Omit all images, then repeat exactly the lines below from the one containing "ATOM 130 C C" through the one containing "ATOM 156 C C", both ends included.

* [DATA SHOWN]:
-- Opening Marker --

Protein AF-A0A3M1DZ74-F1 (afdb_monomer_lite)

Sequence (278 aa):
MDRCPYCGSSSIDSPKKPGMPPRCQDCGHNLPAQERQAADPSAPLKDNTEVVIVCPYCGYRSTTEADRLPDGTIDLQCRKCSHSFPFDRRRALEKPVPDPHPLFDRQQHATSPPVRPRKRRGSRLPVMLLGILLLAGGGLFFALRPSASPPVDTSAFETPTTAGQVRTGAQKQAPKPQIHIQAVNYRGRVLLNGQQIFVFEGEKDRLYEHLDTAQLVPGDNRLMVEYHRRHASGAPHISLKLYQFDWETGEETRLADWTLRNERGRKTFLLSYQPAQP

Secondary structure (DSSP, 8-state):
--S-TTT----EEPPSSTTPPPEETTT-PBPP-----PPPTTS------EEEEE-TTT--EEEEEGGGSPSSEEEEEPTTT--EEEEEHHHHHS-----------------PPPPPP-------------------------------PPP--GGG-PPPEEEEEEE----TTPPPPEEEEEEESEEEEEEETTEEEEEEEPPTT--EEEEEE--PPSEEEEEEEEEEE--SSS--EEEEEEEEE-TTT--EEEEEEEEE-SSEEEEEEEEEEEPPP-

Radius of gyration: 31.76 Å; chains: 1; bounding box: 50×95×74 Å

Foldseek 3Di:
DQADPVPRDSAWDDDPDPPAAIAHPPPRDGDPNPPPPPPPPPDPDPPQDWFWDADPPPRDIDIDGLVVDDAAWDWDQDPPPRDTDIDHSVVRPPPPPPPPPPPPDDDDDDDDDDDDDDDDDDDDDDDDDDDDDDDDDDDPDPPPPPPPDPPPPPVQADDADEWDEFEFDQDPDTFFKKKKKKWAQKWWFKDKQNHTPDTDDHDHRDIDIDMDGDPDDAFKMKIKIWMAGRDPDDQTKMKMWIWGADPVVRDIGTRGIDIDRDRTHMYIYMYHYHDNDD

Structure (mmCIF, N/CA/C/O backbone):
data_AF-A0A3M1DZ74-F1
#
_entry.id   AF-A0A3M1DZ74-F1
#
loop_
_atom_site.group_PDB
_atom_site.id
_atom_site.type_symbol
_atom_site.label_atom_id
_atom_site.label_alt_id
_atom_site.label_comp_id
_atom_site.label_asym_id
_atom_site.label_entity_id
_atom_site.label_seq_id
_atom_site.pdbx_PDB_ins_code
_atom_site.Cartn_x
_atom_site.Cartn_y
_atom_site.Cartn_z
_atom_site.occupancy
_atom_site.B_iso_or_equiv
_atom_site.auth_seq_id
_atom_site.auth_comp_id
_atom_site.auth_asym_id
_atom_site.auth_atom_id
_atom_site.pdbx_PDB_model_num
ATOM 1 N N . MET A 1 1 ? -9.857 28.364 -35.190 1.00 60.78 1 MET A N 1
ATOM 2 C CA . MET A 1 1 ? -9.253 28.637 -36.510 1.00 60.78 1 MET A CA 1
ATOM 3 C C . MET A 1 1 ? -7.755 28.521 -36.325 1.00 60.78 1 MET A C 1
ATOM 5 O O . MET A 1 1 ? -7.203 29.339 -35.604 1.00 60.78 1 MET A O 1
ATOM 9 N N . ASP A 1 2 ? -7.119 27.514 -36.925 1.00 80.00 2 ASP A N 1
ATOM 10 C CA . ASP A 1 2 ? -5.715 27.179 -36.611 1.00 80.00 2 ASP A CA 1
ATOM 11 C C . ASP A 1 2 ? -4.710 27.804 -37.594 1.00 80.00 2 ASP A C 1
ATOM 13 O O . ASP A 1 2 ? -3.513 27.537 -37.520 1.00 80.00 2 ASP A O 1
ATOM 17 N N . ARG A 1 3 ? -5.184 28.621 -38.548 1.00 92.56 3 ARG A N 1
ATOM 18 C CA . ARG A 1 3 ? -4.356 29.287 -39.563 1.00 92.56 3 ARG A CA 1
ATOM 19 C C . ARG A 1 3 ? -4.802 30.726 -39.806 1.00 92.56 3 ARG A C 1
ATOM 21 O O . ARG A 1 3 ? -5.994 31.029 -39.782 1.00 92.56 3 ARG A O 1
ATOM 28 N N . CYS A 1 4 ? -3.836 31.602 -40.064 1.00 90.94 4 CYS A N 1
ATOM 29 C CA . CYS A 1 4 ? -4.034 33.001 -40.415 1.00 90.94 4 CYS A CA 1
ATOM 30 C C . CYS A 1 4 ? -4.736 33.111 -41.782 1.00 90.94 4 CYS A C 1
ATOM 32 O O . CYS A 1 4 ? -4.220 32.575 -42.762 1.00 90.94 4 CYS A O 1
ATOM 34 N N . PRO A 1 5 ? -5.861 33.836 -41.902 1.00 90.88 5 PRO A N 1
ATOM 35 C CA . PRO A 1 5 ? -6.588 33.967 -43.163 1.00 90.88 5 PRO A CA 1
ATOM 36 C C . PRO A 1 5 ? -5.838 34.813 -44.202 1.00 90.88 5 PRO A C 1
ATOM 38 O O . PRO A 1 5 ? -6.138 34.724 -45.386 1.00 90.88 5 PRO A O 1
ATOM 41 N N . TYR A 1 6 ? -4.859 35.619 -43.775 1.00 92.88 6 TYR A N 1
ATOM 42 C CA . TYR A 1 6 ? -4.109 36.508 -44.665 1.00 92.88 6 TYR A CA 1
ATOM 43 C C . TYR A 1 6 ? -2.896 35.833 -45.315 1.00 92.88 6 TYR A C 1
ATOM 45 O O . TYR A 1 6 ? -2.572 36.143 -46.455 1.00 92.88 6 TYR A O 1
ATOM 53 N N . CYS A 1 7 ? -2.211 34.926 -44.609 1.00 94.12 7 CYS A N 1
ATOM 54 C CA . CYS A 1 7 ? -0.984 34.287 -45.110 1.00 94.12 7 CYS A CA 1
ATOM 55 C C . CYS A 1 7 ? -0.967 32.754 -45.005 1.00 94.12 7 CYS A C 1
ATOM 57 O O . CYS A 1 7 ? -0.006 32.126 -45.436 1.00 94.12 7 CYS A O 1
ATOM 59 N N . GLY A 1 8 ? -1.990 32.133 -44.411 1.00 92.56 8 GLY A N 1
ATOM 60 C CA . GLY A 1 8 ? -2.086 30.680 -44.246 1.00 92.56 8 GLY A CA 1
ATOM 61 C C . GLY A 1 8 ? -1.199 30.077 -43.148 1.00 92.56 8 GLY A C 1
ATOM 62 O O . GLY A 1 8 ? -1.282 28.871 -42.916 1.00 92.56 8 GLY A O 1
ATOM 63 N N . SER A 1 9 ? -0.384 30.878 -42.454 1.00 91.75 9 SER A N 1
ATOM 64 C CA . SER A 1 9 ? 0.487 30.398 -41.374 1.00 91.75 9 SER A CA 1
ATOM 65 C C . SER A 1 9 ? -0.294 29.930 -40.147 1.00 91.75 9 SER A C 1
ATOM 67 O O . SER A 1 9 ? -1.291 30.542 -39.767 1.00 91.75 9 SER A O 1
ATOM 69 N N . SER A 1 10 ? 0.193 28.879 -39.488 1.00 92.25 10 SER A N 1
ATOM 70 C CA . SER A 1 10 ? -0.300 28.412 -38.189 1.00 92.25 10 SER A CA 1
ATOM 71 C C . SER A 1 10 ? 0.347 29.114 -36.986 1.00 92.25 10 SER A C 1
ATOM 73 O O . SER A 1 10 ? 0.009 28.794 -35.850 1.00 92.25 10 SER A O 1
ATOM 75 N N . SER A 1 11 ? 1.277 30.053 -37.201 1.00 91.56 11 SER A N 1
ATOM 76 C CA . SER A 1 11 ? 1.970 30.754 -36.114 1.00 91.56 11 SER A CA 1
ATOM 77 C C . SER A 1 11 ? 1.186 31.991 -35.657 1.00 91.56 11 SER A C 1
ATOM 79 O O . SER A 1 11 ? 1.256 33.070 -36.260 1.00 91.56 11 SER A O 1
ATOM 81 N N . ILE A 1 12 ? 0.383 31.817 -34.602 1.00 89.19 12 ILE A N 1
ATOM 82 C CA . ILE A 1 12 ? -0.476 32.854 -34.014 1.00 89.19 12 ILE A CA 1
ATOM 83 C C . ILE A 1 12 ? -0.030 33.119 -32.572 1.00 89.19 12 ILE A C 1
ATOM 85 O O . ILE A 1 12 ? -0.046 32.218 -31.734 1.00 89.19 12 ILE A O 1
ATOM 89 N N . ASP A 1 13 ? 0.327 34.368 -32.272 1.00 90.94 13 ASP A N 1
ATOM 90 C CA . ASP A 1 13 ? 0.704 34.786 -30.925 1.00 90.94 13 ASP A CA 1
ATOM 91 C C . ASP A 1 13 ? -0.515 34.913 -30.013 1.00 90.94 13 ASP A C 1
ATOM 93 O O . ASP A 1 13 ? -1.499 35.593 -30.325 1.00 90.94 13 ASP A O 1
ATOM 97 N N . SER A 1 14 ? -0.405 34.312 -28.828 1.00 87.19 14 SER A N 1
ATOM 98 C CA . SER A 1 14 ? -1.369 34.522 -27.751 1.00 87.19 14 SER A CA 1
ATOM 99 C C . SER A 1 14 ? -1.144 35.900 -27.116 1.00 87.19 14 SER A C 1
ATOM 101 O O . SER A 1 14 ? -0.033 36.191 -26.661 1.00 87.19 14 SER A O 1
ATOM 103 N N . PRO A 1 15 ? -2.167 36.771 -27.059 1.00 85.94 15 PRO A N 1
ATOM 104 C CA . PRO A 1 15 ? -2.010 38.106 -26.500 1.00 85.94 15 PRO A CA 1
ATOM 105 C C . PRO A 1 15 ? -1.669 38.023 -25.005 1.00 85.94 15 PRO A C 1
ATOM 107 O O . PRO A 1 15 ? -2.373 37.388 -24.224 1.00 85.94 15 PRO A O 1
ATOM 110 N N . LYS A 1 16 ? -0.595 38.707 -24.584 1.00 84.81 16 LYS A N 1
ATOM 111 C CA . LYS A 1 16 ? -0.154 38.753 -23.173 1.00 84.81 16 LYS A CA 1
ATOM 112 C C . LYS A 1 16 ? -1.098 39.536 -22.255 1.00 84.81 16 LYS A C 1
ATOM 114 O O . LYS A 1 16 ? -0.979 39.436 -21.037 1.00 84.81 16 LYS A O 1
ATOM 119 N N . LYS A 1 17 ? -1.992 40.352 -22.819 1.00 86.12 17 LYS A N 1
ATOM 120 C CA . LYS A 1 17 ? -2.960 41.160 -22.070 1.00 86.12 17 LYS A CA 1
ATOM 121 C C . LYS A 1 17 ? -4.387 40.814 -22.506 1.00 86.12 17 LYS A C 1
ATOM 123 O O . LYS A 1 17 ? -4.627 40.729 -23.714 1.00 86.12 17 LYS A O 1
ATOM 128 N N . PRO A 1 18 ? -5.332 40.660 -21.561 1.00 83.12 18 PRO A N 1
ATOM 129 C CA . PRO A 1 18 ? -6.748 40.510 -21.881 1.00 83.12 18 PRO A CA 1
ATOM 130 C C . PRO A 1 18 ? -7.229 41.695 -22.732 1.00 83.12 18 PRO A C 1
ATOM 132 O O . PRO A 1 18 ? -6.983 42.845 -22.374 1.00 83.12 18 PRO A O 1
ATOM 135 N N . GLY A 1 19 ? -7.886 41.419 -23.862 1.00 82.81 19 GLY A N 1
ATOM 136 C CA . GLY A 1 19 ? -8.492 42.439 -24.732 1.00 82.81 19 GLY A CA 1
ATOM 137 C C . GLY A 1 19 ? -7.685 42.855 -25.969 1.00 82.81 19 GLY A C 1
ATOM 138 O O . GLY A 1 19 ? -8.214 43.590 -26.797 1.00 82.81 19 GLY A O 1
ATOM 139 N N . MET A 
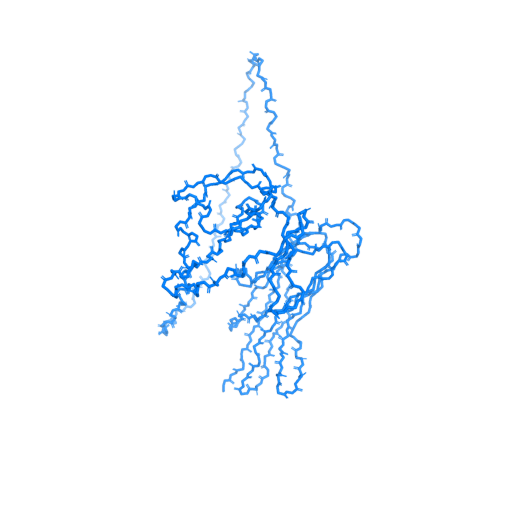1 20 ? -6.447 42.380 -26.153 1.00 88.31 20 MET A N 1
ATOM 140 C CA . MET A 1 20 ? -5.735 42.559 -27.428 1.00 88.31 20 MET A CA 1
ATOM 141 C C . MET A 1 20 ? -6.082 41.431 -28.413 1.00 88.31 20 MET A C 1
ATOM 143 O O . MET A 1 20 ? -6.122 40.271 -27.997 1.00 88.31 20 MET A O 1
ATOM 147 N N . PRO A 1 21 ? -6.316 41.730 -29.706 1.00 86.75 21 PRO A N 1
ATOM 148 C CA . PRO A 1 21 ? -6.529 40.694 -30.708 1.00 86.75 21 PRO A CA 1
ATOM 149 C C . PRO A 1 21 ? -5.243 39.874 -30.913 1.00 86.75 21 PRO A C 1
ATOM 151 O O . PRO A 1 21 ? -4.143 40.428 -30.828 1.00 86.75 21 PRO A O 1
ATOM 154 N N . PRO A 1 22 ? -5.351 38.561 -31.179 1.00 90.25 22 PRO A N 1
ATOM 155 C CA . PRO A 1 22 ? -4.192 37.749 -31.521 1.00 90.25 22 PRO A CA 1
ATOM 156 C C . PRO A 1 22 ? -3.563 38.235 -32.833 1.00 90.25 22 PRO A C 1
ATOM 158 O O . PRO A 1 22 ? -4.256 38.703 -33.742 1.00 90.25 22 PRO A O 1
ATOM 161 N N . ARG A 1 23 ? -2.238 38.119 -32.938 1.00 93.31 23 ARG A N 1
ATOM 162 C CA . ARG A 1 23 ? -1.453 38.589 -34.089 1.00 93.31 23 ARG A CA 1
ATOM 163 C C . ARG A 1 23 ? -0.763 37.406 -34.756 1.00 93.31 23 ARG A C 1
ATOM 165 O O . ARG A 1 23 ? -0.238 36.534 -34.070 1.00 93.31 23 ARG A O 1
ATOM 172 N N . CYS A 1 24 ? -0.754 37.357 -36.085 1.00 94.88 24 CYS A N 1
ATOM 173 C CA . CYS A 1 24 ? 0.047 36.361 -36.795 1.00 94.88 24 CYS A CA 1
ATOM 174 C C . CYS A 1 24 ? 1.529 36.757 -36.739 1.00 94.88 24 CYS A C 1
ATOM 176 O O . CYS A 1 24 ? 1.861 37.894 -37.077 1.00 94.88 24 CYS A O 1
ATOM 178 N N . GLN A 1 25 ? 2.406 35.835 -36.333 1.00 94.31 25 GLN A N 1
ATOM 179 C CA . GLN A 1 25 ? 3.844 36.109 -36.223 1.00 94.31 25 GLN A CA 1
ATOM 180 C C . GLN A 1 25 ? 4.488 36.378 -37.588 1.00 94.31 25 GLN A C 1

-- Closing Marker --

* [RESPONSE BELOW]:
ATOM 130 C C . PRO A 1 18 ? -7.229 41.695 -22.732 1.00 83.12 18 PRO A C 1
ATOM 132 O O . PRO A 1 18 ? -6.983 42.845 -22.374 1.00 83.12 18 PRO A O 1
ATOM 135 N N . GLY A 1 19 ? -7.886 41.419 -23.862 1.00 82.81 19 GLY A N 1
ATOM 136 C CA . GLY A 1 19 ? -8.492 42.439 -24.732 1.00 82.81 19 GLY A CA 1
ATOM 137 C C . GLY A 1 19 ? -7.685 42.855 -25.969 1.00 82.81 19 GLY A C 1
ATOM 138 O O . GLY A 1 19 ? -8.214 43.590 -26.797 1.00 82.81 19 GLY A O 1
ATOM 139 N N . MET A 
1 20 ? -6.447 42.380 -26.153 1.00 88.31 20 MET A N 1
ATOM 140 C CA . MET A 1 20 ? -5.735 42.559 -27.428 1.00 88.31 20 MET A CA 1
ATOM 141 C C . MET A 1 20 ? -6.082 41.431 -28.413 1.00 88.31 20 MET A C 1
ATOM 143 O O . MET A 1 20 ? -6.122 40.271 -27.997 1.00 88.31 20 MET A O 1
ATOM 147 N N . PRO A 1 21 ? -6.316 41.730 -29.706 1.00 86.75 21 PRO A N 1
ATOM 148 C CA . PRO A 1 21 ? -6.529 40.694 -30.708 1.00 86.75 21 PRO A CA 1
ATOM 149 C C . PRO A 1 21 ? -5.243 39.874 -30.913 1.00 86.75 21 PRO A C 1
ATOM 151 O O . PRO A 1 21 ? -4.143 40.428 -30.828 1.00 86.75 21 PRO A O 1
ATOM 154 N N . PRO A 1 22 ? -5.351 38.561 -31.179 1.00 90.25 22 PRO A N 1
ATOM 155 C CA . PRO A 1 22 ? -4.192 37.749 -31.521 1.00 90.25 22 PRO A CA 1
ATOM 156 C C . PRO A 1 22 ? -3.563 38.235 -32.833 1.00 90.25 22 PRO A C 1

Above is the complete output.